• [Task item] Quote the entries below from the line with "ATOM 335 C C" through the line with "ATOM 368 C CA", both ends included, and only those lines.

[Opening Records supplied section]

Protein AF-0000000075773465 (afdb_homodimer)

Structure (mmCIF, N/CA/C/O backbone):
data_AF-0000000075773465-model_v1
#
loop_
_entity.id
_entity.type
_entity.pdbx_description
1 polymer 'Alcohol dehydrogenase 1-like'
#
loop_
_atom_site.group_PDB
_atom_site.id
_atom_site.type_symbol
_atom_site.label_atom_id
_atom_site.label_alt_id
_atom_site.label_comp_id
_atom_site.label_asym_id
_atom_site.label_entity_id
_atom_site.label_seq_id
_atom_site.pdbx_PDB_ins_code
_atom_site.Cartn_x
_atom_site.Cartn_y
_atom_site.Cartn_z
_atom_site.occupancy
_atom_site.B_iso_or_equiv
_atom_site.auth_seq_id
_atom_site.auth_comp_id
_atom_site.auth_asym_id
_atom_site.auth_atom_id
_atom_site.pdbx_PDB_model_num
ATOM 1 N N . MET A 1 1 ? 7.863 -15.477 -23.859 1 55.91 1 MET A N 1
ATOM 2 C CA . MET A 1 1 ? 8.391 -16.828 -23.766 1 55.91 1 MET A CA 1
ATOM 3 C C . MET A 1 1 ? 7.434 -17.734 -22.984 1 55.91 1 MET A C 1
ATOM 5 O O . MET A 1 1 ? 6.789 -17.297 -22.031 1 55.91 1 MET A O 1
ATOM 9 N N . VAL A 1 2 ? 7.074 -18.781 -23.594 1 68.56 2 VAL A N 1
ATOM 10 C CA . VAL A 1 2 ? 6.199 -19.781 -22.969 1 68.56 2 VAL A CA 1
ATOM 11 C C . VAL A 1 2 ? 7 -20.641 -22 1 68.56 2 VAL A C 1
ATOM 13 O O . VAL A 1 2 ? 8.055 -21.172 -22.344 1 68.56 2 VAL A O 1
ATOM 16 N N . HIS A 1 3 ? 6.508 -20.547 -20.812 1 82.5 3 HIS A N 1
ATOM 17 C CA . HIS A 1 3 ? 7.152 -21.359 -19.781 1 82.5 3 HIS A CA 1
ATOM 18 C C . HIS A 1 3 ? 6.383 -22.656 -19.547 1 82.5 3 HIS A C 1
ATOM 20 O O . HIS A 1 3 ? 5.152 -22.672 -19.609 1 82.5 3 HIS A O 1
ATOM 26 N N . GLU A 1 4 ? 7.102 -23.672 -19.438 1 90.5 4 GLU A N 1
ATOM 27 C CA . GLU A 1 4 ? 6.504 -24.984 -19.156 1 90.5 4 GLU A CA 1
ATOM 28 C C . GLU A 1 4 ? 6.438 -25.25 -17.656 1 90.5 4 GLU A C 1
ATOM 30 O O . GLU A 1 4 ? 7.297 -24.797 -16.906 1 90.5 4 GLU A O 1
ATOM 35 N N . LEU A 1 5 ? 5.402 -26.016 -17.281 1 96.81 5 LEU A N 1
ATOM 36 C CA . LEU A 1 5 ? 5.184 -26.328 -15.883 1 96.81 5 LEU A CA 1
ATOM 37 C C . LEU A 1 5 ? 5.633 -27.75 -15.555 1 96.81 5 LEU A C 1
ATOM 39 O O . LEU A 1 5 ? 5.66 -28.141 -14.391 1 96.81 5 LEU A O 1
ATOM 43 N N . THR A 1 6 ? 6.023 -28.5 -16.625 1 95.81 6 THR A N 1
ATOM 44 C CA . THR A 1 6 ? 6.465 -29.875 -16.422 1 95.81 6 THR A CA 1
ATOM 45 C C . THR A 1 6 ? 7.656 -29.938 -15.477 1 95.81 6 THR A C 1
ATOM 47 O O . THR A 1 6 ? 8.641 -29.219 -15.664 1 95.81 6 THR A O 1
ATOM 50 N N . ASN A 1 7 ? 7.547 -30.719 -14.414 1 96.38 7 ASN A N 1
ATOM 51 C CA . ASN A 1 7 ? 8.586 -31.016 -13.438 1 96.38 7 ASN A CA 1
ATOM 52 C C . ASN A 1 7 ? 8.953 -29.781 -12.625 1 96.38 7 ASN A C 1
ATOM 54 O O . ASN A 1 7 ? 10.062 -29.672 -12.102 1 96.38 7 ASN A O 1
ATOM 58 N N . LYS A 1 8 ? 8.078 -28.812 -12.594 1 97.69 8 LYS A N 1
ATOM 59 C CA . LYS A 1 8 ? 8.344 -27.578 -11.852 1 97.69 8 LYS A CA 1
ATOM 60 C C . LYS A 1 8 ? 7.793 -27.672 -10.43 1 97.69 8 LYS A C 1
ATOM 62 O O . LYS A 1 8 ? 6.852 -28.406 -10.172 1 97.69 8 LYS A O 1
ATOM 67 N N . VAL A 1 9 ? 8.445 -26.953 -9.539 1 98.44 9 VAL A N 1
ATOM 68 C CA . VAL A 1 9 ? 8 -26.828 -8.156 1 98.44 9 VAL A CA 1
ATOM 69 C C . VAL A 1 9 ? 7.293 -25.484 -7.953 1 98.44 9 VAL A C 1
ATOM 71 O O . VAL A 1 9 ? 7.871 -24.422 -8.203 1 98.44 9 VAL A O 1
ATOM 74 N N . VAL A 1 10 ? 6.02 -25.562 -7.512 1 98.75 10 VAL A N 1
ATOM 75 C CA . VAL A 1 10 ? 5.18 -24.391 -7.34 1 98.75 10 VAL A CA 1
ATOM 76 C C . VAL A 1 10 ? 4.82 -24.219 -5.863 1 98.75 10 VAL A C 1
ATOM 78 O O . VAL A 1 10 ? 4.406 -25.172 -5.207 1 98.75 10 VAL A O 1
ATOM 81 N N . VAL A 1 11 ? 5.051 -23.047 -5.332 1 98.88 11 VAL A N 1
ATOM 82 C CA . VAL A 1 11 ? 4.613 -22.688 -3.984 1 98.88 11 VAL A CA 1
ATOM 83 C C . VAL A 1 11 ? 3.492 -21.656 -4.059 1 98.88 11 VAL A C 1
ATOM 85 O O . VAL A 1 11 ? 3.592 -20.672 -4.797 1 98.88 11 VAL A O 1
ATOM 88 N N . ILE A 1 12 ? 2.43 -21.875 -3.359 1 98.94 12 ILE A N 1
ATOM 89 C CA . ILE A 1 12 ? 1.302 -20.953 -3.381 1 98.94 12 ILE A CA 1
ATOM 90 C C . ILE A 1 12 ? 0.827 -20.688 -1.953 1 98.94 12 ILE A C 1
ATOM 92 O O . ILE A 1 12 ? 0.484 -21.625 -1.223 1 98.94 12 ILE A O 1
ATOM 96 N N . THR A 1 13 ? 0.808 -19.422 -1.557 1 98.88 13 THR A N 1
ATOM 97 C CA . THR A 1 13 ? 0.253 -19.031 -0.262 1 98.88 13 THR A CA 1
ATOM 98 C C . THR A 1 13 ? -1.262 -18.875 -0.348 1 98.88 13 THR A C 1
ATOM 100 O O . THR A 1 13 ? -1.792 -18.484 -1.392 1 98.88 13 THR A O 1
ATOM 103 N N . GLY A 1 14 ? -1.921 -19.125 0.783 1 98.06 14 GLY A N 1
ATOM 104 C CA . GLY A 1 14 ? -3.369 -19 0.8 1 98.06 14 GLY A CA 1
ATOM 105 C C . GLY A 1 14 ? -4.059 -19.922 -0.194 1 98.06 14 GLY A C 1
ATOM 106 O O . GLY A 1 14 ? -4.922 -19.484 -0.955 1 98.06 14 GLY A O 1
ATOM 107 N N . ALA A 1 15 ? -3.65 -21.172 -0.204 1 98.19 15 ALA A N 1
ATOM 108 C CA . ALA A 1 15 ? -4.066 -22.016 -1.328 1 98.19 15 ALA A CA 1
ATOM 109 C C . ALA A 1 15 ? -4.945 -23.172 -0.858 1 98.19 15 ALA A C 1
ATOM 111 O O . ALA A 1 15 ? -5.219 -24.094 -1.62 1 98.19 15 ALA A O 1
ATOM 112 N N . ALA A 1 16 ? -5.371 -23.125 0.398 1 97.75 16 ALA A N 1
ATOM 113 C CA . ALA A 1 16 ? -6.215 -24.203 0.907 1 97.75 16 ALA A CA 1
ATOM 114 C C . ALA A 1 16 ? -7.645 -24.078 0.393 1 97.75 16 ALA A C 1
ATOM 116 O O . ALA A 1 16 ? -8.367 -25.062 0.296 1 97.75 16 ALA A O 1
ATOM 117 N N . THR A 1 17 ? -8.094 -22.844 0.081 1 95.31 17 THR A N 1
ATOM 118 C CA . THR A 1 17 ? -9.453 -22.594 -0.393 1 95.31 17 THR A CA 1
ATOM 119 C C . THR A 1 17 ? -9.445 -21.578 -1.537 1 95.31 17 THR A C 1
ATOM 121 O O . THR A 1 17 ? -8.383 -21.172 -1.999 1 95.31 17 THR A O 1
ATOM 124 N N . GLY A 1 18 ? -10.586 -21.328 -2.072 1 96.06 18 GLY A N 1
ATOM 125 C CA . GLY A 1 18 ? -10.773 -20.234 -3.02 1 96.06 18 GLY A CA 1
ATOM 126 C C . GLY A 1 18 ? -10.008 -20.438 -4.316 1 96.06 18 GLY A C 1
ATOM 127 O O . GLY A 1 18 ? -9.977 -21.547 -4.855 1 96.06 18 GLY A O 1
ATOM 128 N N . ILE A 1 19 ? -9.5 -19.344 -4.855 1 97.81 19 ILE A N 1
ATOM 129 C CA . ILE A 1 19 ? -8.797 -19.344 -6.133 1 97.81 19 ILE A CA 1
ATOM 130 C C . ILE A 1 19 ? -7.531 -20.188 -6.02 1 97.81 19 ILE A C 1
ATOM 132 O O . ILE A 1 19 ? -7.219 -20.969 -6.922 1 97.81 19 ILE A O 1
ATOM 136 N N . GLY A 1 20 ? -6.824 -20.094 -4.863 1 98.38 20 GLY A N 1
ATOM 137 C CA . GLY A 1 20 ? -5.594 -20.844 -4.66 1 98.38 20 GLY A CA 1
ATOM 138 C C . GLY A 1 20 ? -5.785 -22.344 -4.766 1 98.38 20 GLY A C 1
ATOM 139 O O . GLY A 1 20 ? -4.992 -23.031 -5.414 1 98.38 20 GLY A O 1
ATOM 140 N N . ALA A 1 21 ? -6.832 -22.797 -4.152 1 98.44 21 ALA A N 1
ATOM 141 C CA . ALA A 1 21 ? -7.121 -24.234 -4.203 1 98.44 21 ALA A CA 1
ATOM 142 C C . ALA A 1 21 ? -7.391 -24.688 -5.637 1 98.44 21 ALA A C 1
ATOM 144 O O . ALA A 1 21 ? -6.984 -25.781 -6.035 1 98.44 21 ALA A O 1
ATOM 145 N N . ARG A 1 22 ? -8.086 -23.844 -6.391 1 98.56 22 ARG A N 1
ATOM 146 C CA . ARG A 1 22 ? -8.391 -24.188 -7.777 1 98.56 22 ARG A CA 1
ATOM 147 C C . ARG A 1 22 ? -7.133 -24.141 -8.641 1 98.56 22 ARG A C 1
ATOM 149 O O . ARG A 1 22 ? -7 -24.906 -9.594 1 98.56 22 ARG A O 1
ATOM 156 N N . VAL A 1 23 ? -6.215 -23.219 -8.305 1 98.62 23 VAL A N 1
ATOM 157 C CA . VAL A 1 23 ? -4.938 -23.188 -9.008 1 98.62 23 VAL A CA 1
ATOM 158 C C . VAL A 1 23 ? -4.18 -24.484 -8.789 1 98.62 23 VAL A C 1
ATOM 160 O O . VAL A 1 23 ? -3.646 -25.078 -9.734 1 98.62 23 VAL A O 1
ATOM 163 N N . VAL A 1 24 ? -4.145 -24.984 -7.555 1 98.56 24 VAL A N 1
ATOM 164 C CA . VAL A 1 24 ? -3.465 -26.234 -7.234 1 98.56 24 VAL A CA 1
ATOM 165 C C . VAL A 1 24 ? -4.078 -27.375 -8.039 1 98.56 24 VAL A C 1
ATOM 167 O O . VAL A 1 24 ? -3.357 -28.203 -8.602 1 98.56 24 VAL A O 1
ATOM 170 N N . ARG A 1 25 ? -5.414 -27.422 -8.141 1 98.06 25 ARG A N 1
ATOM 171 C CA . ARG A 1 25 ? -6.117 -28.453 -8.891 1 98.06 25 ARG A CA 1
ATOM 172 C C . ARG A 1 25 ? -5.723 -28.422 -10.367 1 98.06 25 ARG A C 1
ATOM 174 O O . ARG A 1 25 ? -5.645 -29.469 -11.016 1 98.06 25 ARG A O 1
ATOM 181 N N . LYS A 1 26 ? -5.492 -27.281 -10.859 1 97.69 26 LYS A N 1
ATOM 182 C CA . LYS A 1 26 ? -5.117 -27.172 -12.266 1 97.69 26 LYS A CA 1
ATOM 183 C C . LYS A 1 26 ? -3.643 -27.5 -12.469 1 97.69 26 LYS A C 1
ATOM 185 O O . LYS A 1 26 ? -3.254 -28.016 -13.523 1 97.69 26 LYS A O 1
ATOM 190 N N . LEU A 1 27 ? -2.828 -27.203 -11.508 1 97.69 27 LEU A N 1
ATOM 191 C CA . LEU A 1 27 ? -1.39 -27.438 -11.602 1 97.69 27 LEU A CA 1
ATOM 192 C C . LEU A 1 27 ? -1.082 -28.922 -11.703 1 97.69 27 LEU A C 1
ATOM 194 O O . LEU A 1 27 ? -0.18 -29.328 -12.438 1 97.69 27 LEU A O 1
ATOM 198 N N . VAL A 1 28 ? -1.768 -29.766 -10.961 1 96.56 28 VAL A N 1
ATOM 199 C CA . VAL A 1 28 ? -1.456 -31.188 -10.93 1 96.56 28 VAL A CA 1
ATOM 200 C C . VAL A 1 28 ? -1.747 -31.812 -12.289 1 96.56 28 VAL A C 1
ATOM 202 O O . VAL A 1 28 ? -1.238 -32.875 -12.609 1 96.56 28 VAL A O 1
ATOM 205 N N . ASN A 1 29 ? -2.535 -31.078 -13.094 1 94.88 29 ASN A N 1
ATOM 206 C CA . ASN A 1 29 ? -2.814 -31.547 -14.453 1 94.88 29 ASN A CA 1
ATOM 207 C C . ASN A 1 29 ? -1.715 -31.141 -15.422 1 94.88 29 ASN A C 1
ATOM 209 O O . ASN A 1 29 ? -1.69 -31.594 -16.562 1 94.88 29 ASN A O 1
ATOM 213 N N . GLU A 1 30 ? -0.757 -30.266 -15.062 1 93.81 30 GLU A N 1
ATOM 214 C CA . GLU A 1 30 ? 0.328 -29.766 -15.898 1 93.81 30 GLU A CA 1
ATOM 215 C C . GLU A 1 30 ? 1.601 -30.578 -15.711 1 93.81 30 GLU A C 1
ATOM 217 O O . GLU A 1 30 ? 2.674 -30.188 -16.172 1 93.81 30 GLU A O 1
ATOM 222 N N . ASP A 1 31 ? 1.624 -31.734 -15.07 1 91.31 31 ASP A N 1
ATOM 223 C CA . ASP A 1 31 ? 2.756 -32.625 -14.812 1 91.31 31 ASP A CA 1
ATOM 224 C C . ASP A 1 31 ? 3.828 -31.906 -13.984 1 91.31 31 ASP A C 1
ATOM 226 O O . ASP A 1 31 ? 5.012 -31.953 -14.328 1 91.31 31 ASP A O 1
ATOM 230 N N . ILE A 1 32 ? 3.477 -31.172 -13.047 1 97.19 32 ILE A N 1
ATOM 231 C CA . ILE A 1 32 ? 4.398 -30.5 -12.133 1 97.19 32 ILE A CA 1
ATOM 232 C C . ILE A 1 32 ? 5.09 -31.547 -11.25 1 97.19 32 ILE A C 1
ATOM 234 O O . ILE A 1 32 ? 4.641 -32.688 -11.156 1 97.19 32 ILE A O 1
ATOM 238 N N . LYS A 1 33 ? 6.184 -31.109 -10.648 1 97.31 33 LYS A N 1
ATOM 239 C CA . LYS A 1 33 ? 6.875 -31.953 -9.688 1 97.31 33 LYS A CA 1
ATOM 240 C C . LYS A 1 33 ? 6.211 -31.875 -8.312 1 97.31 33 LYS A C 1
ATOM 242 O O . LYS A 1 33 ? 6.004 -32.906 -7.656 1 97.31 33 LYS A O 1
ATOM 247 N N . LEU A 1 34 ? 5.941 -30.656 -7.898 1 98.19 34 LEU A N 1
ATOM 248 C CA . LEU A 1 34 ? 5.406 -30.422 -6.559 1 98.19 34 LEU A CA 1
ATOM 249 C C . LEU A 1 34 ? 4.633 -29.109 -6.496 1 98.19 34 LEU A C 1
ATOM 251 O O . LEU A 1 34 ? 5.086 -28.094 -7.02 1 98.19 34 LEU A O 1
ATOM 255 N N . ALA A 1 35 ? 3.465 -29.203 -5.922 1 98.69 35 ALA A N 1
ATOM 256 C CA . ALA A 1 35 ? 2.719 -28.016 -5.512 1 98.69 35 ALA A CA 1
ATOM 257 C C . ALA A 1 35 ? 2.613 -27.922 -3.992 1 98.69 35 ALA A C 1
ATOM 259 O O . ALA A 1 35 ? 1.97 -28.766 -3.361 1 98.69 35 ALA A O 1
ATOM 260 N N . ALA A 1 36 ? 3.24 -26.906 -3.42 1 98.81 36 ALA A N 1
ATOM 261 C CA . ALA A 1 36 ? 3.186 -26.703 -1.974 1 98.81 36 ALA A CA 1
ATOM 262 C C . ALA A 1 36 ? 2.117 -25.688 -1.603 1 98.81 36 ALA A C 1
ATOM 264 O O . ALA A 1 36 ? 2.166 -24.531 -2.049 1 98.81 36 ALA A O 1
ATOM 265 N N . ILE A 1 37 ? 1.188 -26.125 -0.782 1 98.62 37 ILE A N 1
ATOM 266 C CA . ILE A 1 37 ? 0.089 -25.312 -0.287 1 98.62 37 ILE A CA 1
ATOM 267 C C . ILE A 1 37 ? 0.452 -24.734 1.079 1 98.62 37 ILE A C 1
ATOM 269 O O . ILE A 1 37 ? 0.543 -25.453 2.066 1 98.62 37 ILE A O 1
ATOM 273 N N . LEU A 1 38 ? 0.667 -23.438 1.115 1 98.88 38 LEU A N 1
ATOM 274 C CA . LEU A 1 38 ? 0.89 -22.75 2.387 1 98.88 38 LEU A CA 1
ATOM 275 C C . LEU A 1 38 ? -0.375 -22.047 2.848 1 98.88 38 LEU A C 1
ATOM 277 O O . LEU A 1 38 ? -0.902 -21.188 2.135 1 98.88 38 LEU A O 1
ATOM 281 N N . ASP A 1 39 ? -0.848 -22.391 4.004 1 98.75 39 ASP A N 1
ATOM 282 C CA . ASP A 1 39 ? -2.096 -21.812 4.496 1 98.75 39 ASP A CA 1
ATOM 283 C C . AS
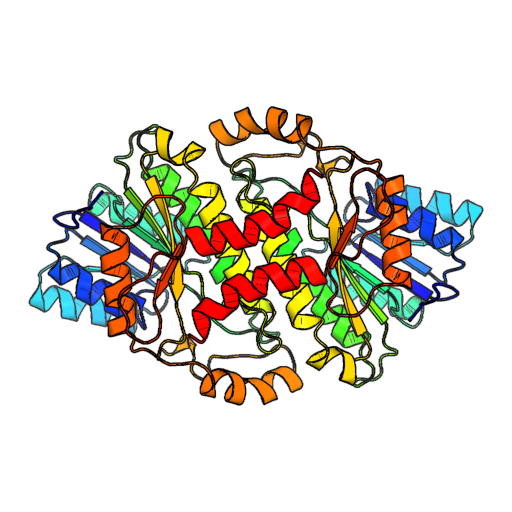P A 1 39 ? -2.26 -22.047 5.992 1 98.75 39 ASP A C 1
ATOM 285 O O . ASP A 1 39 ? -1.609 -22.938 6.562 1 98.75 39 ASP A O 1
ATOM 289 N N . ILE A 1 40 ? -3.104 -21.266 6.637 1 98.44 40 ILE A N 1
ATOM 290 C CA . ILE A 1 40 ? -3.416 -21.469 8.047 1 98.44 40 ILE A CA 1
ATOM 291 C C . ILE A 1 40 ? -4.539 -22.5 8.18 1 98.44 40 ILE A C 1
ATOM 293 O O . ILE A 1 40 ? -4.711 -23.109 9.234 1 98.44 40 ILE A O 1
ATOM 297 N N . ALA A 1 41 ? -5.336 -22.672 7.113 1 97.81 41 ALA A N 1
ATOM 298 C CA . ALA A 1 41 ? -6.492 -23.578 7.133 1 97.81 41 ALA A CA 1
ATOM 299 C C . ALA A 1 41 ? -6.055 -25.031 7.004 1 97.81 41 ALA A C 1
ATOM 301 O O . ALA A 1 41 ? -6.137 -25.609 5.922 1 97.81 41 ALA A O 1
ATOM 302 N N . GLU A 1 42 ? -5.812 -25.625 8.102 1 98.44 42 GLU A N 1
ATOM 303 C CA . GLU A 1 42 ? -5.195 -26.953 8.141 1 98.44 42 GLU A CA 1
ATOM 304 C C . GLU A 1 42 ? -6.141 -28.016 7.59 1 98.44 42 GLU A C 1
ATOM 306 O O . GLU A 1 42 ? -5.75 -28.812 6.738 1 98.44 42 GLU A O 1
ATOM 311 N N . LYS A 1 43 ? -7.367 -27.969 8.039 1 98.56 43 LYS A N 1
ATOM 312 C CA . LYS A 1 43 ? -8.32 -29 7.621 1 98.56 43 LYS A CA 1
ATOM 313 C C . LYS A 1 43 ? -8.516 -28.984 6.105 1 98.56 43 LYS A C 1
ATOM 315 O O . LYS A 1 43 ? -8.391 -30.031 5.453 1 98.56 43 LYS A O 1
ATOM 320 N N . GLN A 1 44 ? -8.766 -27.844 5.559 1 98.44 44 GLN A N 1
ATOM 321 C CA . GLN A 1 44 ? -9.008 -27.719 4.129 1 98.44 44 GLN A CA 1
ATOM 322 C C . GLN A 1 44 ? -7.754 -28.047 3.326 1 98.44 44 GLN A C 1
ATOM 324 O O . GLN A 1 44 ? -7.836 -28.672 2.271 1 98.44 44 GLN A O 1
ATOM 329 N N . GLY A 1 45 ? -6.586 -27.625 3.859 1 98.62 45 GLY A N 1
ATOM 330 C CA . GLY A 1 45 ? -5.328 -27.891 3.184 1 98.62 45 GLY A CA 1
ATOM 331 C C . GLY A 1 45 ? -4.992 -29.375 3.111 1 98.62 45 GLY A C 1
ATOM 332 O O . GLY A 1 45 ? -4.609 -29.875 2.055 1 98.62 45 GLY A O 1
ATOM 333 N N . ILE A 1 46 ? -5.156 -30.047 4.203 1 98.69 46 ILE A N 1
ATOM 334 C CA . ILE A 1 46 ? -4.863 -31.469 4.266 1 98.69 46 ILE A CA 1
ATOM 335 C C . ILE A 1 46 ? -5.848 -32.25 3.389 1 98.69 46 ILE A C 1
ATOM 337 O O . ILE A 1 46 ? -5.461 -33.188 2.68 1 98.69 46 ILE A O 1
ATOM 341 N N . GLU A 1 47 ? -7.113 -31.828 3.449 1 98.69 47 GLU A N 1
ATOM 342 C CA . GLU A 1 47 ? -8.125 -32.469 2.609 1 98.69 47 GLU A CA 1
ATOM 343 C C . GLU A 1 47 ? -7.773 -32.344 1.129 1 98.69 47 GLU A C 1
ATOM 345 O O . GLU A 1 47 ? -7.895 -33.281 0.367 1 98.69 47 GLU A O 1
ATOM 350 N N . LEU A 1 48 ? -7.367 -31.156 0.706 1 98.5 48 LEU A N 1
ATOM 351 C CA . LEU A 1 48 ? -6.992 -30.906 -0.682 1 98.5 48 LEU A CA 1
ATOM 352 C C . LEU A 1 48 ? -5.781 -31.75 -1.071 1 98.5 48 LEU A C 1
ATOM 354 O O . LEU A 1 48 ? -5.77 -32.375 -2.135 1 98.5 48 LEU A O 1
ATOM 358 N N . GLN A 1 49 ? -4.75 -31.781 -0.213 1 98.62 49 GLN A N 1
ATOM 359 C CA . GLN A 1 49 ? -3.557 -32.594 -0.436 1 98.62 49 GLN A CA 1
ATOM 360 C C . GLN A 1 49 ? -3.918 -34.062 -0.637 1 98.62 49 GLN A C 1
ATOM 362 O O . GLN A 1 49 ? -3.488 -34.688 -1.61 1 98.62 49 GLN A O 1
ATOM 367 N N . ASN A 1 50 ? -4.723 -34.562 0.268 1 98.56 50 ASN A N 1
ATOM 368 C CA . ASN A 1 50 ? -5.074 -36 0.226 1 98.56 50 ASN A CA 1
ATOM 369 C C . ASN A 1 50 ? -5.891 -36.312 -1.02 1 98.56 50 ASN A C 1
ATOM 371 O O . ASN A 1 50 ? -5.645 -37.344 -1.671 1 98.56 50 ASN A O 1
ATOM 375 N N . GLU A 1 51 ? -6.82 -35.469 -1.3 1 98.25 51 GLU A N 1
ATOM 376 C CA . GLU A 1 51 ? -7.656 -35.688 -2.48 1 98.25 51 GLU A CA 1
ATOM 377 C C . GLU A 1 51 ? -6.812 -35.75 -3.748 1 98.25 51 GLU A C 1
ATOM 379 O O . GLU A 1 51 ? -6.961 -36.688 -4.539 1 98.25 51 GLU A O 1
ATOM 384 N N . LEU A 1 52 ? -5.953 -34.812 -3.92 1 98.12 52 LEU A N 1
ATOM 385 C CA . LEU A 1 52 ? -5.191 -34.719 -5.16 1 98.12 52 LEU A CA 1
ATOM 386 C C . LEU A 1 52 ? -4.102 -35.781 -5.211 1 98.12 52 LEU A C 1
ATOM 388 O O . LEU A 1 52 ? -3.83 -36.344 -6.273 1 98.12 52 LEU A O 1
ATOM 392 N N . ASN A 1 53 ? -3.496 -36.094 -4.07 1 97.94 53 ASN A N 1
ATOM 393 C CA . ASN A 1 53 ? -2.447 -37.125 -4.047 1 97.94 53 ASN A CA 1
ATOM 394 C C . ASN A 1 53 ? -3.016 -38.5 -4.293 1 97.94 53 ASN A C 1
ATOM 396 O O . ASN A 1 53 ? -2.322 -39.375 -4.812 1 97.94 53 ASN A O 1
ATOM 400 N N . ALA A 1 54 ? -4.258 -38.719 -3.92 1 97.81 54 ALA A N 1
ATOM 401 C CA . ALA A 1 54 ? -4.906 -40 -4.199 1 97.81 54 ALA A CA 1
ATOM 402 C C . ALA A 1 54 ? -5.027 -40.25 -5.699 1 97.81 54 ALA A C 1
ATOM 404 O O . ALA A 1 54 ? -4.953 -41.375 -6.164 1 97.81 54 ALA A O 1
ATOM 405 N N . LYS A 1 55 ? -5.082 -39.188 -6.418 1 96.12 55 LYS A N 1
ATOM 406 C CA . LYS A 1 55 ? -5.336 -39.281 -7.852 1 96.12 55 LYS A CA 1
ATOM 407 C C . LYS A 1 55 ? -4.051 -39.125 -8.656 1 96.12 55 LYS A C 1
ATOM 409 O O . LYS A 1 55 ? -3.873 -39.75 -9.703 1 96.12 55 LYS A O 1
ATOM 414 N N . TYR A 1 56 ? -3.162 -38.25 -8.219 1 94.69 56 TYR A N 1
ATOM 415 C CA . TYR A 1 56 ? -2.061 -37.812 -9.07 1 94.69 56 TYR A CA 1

[Closing Records supplied section]

• [Answer]
ATOM 335 C C . ILE A 1 46 ? -5.848 -32.25 3.389 1 98.69 46 ILE A C 1
ATOM 337 O O . ILE A 1 46 ? -5.461 -33.188 2.68 1 98.69 46 ILE A O 1
ATOM 341 N N . GLU A 1 47 ? -7.113 -31.828 3.449 1 98.69 47 GLU A N 1
ATOM 342 C CA . GLU A 1 47 ? -8.125 -32.469 2.609 1 98.69 47 GLU A CA 1
ATOM 343 C C . GLU A 1 47 ? -7.773 -32.344 1.129 1 98.69 47 GLU A C 1
ATOM 345 O O . GLU A 1 47 ? -7.895 -33.281 0.367 1 98.69 47 GLU A O 1
ATOM 350 N N . LEU A 1 48 ? -7.367 -31.156 0.706 1 98.5 48 LEU A N 1
ATOM 351 C CA . LEU A 1 48 ? -6.992 -30.906 -0.682 1 98.5 48 LEU A CA 1
ATOM 352 C C . LEU A 1 48 ? -5.781 -31.75 -1.071 1 98.5 48 LEU A C 1
ATOM 354 O O . LEU A 1 48 ? -5.77 -32.375 -2.135 1 98.5 48 LEU A O 1
ATOM 358 N N . GLN A 1 49 ? -4.75 -31.781 -0.213 1 98.62 49 GLN A N 1
ATOM 359 C CA . GLN A 1 49 ? -3.557 -32.594 -0.436 1 98.62 49 GLN A CA 1
ATOM 360 C C . GLN A 1 49 ? -3.918 -34.062 -0.637 1 98.62 49 GLN A C 1
ATOM 362 O O . GLN A 1 49 ? -3.488 -34.688 -1.61 1 98.62 49 GLN A O 1
ATOM 367 N N . ASN A 1 50 ? -4.723 -34.562 0.268 1 98.56 50 ASN A N 1
ATOM 368 C CA . ASN A 1 50 ? -5.074 -36 0.226 1 98.56 50 ASN A CA 1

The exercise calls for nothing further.